Пистимея словно испугалась, что Устин тотчас же выполнит свою угрозу, схватила дочку, прижала к себе:
– Что говоришь-то, одумайся! Долго ль, в самом деле, ребенка с ума свихнуть? Не трогай ты ее, не пугай мою касатушку. Уж я сама как-нибудь с ней, сама…

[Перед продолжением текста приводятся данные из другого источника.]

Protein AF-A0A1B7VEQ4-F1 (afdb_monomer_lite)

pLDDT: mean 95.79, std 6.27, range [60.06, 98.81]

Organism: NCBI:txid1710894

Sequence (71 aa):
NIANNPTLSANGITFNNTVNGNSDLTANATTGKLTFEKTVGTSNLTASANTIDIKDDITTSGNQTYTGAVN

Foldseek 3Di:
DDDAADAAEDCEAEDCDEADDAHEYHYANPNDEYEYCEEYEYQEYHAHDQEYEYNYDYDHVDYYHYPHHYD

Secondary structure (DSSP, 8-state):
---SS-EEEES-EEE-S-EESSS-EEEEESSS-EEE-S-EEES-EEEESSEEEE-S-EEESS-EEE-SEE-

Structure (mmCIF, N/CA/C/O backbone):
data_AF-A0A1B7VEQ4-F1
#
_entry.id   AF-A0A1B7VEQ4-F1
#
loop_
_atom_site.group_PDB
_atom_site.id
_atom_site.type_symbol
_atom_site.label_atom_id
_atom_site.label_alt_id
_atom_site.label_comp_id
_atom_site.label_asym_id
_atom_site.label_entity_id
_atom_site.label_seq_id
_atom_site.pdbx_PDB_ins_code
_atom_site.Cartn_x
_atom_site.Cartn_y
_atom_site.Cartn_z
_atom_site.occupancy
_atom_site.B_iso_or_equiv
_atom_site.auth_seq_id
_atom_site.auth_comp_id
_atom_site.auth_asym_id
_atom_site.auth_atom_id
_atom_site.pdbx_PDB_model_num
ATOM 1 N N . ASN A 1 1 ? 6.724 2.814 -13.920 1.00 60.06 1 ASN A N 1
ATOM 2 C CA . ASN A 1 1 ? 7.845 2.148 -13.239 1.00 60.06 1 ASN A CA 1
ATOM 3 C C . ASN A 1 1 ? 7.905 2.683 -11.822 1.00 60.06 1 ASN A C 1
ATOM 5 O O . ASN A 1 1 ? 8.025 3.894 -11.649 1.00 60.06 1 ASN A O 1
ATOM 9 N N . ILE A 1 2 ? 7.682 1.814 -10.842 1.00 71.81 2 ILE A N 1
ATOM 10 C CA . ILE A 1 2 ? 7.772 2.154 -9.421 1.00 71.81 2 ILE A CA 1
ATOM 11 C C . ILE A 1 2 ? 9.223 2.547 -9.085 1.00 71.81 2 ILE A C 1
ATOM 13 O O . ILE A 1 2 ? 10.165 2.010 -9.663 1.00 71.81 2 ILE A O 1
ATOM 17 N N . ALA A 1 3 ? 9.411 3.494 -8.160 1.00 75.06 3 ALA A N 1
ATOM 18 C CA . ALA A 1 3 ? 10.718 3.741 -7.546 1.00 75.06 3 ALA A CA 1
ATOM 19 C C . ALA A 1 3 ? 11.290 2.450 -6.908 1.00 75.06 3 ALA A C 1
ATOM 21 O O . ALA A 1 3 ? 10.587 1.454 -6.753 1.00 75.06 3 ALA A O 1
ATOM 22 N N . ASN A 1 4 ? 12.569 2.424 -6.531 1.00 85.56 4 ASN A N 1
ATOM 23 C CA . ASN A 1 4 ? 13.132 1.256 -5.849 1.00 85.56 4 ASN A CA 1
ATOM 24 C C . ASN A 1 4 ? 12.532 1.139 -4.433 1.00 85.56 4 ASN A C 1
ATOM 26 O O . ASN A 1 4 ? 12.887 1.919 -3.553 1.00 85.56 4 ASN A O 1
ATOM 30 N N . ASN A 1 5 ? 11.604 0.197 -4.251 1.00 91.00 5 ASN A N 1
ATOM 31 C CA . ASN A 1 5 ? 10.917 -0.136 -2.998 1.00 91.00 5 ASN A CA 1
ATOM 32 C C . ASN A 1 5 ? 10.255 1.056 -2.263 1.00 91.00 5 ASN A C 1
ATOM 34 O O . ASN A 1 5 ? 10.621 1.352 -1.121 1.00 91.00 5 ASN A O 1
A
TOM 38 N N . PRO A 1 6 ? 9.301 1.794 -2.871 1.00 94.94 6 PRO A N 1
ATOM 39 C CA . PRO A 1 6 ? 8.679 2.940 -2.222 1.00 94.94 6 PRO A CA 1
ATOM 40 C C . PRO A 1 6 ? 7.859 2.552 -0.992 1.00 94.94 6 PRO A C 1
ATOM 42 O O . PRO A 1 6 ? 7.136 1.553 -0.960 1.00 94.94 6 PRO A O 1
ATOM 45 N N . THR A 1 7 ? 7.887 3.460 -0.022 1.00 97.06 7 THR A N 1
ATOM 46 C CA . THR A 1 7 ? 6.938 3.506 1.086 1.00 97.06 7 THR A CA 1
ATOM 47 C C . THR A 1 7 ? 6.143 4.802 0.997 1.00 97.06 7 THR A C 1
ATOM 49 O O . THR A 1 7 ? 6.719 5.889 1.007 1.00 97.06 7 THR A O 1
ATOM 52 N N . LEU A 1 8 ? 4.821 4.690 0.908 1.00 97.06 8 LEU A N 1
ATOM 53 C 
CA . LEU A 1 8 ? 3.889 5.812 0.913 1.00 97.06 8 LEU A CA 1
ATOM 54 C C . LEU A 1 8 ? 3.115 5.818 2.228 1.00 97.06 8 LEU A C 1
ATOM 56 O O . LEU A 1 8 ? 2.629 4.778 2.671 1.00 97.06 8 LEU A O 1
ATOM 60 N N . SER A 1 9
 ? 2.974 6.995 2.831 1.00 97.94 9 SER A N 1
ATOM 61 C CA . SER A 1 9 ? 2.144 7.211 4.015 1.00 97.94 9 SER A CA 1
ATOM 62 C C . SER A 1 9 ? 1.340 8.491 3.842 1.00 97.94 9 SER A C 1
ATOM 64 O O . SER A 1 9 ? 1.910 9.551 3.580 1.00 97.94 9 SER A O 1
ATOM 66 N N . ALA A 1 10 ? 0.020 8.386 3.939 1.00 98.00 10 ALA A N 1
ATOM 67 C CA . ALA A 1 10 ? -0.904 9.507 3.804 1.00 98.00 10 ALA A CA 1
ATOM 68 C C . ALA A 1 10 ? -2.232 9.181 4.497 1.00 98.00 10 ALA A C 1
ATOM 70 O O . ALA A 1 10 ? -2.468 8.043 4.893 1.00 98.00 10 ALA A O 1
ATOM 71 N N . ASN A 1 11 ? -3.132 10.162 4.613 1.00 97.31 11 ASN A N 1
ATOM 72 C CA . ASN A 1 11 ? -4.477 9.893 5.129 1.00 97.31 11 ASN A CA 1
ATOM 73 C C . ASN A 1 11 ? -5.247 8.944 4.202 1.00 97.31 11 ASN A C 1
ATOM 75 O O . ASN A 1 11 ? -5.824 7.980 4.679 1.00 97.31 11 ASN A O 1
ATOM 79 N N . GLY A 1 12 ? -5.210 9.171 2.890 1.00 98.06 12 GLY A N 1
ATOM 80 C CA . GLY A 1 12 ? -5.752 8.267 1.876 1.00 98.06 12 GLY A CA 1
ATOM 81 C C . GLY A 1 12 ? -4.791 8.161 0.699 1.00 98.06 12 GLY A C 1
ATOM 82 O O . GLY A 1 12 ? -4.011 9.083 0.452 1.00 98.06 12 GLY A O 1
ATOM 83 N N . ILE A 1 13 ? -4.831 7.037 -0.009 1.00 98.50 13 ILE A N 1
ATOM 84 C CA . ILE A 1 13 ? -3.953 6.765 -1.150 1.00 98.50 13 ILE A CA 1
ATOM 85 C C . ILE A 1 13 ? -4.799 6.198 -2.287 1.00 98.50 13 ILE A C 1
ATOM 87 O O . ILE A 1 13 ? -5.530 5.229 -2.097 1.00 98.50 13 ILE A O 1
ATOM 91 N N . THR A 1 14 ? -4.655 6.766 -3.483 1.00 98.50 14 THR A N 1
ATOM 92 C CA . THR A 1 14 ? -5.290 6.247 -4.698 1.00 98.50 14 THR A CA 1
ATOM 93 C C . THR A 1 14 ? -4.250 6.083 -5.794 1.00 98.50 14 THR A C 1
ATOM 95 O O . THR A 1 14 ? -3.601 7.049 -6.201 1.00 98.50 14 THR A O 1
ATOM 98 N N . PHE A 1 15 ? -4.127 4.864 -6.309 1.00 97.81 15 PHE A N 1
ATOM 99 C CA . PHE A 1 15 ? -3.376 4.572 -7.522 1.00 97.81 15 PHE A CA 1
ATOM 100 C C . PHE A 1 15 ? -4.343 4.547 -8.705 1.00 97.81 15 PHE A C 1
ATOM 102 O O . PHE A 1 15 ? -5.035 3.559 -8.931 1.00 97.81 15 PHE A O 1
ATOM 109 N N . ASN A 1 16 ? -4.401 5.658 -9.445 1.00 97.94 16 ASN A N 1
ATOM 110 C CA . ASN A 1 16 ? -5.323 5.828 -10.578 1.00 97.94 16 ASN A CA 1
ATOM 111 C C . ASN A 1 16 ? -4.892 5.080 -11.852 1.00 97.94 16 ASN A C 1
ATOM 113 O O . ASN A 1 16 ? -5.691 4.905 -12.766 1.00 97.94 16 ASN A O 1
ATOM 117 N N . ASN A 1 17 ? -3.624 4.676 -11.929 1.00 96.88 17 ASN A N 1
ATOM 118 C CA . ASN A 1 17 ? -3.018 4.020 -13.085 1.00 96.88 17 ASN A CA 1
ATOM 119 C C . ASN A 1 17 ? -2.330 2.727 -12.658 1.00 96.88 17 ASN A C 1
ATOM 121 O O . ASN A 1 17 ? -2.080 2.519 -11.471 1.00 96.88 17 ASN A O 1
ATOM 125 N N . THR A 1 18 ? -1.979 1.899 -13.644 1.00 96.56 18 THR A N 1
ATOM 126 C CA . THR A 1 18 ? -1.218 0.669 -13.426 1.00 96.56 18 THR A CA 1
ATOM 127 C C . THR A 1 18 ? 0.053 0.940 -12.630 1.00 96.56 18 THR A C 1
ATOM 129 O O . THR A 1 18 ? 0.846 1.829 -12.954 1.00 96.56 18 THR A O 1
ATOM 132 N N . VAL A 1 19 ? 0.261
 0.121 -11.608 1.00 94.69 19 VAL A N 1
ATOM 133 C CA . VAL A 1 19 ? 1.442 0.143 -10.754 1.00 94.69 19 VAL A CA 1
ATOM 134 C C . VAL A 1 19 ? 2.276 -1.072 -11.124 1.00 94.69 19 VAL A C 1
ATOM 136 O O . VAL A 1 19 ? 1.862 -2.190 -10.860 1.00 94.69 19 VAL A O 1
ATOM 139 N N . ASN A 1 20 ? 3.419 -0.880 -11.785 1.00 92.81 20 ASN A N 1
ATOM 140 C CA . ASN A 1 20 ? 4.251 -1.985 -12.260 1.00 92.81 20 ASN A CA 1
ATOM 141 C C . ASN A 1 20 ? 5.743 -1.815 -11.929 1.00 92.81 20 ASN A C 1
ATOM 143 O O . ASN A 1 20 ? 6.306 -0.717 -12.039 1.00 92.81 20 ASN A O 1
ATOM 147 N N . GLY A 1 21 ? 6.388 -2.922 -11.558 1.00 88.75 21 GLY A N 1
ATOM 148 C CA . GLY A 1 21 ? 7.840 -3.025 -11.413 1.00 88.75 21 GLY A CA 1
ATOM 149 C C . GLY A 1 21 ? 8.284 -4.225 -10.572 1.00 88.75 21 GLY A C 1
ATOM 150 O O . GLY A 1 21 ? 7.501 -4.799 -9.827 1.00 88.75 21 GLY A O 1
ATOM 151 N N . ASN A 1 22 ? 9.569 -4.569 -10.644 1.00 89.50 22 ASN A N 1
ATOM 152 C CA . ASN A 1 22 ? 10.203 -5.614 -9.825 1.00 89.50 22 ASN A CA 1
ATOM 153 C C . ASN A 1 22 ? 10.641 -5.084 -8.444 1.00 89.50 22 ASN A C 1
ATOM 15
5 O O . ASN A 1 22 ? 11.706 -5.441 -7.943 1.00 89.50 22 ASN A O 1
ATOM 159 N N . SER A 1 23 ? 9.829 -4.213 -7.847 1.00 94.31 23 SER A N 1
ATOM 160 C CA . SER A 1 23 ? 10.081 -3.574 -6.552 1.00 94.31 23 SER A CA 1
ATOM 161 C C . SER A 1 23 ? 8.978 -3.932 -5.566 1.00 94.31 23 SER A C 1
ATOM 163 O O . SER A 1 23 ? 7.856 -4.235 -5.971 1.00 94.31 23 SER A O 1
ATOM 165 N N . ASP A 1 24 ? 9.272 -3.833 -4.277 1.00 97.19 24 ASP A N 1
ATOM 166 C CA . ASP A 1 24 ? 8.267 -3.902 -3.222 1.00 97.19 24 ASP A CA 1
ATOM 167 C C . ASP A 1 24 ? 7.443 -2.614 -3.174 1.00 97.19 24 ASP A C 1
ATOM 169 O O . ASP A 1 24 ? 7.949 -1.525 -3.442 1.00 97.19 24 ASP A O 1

… Высоким и глухим забором обносить свой дом Устин не стал. Сына все равно не удержал бы никакой забор, а дочь, испуганная, пришибленная, сидела в самых дальних комнатах дома с книгой в руках и слабеньким детским голоском бубнила: «Да будет свет, – приказал Бог, – и стал свет… И назвал Бог свет днем, а тьму ночью. И был вечер, и было утро: день один. И сотворил Бог рыб больших и вечную душу животных… И увидел Бог, что это хорошо… И был вечер и было утро: день пятый…»
Немного погодя девочка, закрыв глаза, повторяла и повторяла на память: «Адам родил Авеля и Каина; Каин родил Еноха, Енох родил Ирода; Ирод родил Михаила…»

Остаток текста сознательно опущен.